I hold a Master of Business Administration degree, with highest honors, from Harvard University; and Master of Science and Bachelor of Science (highest honors) degrees from the University of California at Berkeley. I am an independent director and audit committee financial expert for two closed-end mutual funds, serve on the board of directors of a private market research company, and have served in various leadership and financial oversight capacities with non-profit organizations.

Evaluation of Fees for each DWS Scudder Fund

My work focused primarily on evaluating, fund-by-fund, the fees charged to each of the 136 Fund portfolios in the DWS Scudder Fund family. For each Fund, I considered each of the key factors mentioned above, as well as any other relevant information. In doing so I worked closely with the Funds' Independent Directors in their annual contract renewal process, as well as in their approval of contracts for several new funds (documented separately).

In evaluating each Fund's fees, I reviewed comprehensive materials provided by or on behalf of DeAM, including expense information prepared by Lipper Analytical, comparative performance information, profitability data, manager histories, and other materials. I also accessed certain additional information from the Lipper, Strategic Insight, and Morningstar databases and drew on my industry knowledge and experience.
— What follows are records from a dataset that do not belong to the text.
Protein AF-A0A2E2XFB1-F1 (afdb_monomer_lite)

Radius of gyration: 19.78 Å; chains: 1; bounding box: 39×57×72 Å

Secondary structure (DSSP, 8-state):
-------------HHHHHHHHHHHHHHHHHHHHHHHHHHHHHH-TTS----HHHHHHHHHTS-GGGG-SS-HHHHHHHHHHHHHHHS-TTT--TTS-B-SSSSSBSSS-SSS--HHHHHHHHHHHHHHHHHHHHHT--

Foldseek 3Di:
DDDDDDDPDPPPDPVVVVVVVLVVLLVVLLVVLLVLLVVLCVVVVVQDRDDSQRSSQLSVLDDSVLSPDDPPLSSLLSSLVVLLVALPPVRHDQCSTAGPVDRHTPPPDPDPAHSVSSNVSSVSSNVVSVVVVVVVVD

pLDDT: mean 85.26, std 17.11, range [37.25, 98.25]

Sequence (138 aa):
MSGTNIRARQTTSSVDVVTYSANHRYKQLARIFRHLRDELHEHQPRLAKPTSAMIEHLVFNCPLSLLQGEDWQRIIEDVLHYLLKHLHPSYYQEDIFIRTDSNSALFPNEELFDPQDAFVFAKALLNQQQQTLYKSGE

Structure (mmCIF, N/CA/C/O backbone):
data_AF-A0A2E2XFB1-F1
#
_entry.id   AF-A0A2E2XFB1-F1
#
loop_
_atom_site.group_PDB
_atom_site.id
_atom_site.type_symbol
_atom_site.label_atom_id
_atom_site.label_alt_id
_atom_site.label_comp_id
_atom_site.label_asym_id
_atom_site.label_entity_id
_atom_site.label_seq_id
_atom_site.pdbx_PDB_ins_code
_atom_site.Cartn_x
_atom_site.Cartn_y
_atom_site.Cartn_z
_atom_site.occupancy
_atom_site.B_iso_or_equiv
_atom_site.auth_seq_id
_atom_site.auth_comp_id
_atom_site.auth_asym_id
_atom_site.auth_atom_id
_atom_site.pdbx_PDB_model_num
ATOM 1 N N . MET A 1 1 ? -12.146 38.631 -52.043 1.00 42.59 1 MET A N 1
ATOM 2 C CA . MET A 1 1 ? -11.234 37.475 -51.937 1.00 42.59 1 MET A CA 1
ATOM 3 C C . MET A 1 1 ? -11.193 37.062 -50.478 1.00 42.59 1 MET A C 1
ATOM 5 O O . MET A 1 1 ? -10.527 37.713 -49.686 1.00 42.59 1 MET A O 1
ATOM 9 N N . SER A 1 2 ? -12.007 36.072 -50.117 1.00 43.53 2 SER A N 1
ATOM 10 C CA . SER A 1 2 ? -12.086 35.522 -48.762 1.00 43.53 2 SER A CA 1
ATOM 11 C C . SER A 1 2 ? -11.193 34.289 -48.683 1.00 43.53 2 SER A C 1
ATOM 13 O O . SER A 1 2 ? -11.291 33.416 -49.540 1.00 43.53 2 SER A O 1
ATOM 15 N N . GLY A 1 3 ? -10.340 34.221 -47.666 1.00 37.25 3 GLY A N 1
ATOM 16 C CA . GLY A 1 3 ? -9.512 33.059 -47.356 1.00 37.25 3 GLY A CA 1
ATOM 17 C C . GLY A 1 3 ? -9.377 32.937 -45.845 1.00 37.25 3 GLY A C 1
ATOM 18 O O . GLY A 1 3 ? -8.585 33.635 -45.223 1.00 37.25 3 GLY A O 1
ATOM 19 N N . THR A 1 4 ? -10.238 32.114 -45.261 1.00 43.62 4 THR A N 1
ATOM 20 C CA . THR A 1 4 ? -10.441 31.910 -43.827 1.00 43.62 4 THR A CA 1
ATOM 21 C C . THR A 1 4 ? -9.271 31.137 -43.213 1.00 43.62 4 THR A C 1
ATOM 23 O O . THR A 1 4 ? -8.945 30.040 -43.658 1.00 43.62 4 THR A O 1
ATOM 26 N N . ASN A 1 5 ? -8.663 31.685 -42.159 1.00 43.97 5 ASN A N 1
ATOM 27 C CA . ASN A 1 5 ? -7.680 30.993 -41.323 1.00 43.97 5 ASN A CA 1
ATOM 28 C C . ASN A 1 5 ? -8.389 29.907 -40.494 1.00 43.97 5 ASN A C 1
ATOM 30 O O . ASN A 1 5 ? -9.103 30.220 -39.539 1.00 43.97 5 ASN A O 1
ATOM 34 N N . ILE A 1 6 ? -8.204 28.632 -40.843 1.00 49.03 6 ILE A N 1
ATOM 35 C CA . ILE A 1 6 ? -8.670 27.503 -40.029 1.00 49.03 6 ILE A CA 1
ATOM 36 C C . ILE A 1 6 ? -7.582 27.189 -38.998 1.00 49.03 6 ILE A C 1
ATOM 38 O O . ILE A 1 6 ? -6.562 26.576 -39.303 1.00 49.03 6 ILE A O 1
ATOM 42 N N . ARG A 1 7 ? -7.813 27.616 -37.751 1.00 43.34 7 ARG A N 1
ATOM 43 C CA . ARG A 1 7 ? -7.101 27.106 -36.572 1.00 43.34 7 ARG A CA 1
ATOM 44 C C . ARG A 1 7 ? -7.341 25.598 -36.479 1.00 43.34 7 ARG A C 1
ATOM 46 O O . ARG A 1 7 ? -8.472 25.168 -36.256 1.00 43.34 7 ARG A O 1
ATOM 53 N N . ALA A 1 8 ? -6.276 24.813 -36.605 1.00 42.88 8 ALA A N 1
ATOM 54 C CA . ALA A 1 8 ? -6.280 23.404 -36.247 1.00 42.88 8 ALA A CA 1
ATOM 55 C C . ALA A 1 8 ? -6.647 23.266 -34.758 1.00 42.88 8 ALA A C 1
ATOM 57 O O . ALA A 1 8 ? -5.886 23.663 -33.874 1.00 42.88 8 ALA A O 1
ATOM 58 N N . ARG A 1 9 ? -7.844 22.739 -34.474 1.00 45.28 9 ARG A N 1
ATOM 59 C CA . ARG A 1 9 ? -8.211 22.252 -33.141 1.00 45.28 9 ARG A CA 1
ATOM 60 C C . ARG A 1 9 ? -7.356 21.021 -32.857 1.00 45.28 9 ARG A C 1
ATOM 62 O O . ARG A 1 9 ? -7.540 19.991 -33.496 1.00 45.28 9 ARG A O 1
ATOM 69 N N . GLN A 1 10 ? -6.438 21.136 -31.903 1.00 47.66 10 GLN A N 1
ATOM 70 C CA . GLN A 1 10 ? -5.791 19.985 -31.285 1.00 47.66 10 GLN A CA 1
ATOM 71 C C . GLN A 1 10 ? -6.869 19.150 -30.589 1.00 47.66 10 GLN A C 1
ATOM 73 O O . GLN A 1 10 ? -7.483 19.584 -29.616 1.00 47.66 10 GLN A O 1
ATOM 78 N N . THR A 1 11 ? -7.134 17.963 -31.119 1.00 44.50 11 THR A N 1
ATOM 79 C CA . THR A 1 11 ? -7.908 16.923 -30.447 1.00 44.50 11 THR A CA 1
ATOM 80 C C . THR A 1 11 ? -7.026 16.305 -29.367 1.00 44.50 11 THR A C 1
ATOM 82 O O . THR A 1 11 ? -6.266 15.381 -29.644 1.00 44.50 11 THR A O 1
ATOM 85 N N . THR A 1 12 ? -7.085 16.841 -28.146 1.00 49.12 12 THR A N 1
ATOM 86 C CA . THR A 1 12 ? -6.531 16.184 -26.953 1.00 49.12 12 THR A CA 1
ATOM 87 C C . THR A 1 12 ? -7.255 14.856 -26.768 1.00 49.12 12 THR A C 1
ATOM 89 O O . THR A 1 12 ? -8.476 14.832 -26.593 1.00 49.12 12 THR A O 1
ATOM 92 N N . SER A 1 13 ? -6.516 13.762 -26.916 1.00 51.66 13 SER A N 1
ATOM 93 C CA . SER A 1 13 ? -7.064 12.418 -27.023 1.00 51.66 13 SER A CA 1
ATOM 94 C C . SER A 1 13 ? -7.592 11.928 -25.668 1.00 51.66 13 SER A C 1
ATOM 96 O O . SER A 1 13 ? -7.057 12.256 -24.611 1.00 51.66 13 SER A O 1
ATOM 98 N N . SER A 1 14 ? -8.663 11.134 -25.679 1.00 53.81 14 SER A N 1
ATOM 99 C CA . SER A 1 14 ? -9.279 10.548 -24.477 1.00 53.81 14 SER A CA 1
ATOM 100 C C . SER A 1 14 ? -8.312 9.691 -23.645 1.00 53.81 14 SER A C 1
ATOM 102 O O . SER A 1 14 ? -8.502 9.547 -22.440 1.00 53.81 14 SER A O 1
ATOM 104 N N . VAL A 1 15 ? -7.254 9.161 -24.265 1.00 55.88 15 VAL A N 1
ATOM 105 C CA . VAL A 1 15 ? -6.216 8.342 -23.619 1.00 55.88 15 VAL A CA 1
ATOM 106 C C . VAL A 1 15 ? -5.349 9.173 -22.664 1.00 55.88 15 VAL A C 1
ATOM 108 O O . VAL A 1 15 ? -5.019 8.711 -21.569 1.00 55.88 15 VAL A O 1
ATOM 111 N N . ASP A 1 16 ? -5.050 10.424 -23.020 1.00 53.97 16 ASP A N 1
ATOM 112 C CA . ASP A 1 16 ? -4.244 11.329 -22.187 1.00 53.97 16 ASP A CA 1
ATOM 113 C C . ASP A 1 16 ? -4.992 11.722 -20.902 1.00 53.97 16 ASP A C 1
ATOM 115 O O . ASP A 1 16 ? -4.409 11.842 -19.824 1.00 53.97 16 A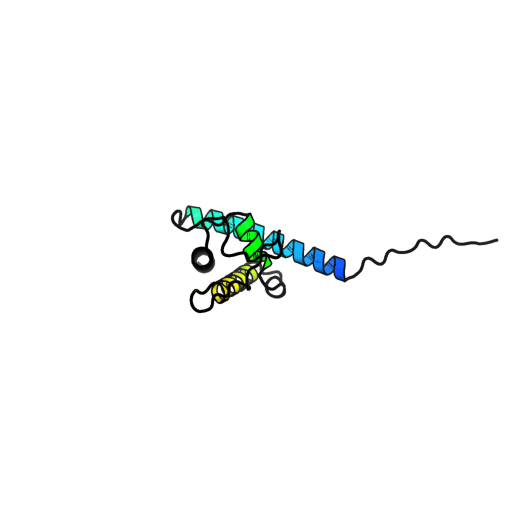SP A O 1
ATOM 119 N N . VAL A 1 17 ? -6.318 11.856 -20.989 1.00 59.47 17 VAL A N 1
ATOM 120 C CA . VAL A 1 17 ? -7.178 12.175 -19.840 1.00 59.47 17 VAL A CA 1
ATOM 121 C C . VAL A 1 17 ? -7.279 10.983 -18.882 1.00 59.47 17 VAL A C 1
ATOM 123 O O . VAL A 1 17 ? -7.175 11.153 -17.665 1.00 59.47 17 VAL A O 1
ATOM 126 N N . VAL A 1 18 ? -7.424 9.764 -19.415 1.00 62.47 18 VAL A N 1
ATOM 127 C CA . VAL A 1 18 ? -7.505 8.535 -18.607 1.00 62.47 18 VAL A CA 1
ATOM 128 C C . VAL A 1 18 ? -6.185 8.280 -17.875 1.00 62.47 18 VAL A C 1
ATOM 130 O O . VAL A 1 18 ? -6.196 8.074 -16.662 1.00 62.47 18 VAL A O 1
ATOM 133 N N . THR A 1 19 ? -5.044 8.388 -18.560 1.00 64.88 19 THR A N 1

To facilitate evaluating this considerable body of information, I prepared for each Fund a document summarizing the key data elements in each area as well as additional analytics discussed below. This made it possible to consider each key data element in the context of the others.

In the course of contract renewal, DeAM agreed to implement a number of fee and expense adjustments requested by the Independent Directors which will favorably impact future fees and expenses, and my evaluation includes the effects of these changes.

Fees and Expenses Compared with Other Funds

The competitive fee and expense evaluation for each fund focused on two primary comparisons:

The Fund's contractual management fee (the advisory fee plus the administration fee where applicable) compared with those of a group of typically 12-15 funds in the same Lipper investment category (e.g. Large Capitalization Growth) having similar distribution arrangements and being of similar size.

The Fund's total expenses compared with a broader universe of funds from the same Lipper investment category and having similar distribution arrangements.

These two comparisons provide a view of not only the level of the fee compared with funds of similar scale but also the total expense the Fund bears for all the services it receives, in comparison with the investment choices available in the Fund's investment category and distribution channel. The principal figure-of-merit used in these comparisons was the subject Fund's percentile ranking against peers.

DeAM's Fees for Similar Services to Others

DeAM provided management fee schedules for all of its US domiciled fund and non-fund investment management accounts in any of the investment categories where there is a DWS Scudder Fund. These similar products included the other DWS Scudder Funds, non-fund pooled accounts, institutional accounts and sub-advisory accounts. Using this information, I calculated for each Fund the fee that would be charged to each similar product, at the subject Fund's asset level.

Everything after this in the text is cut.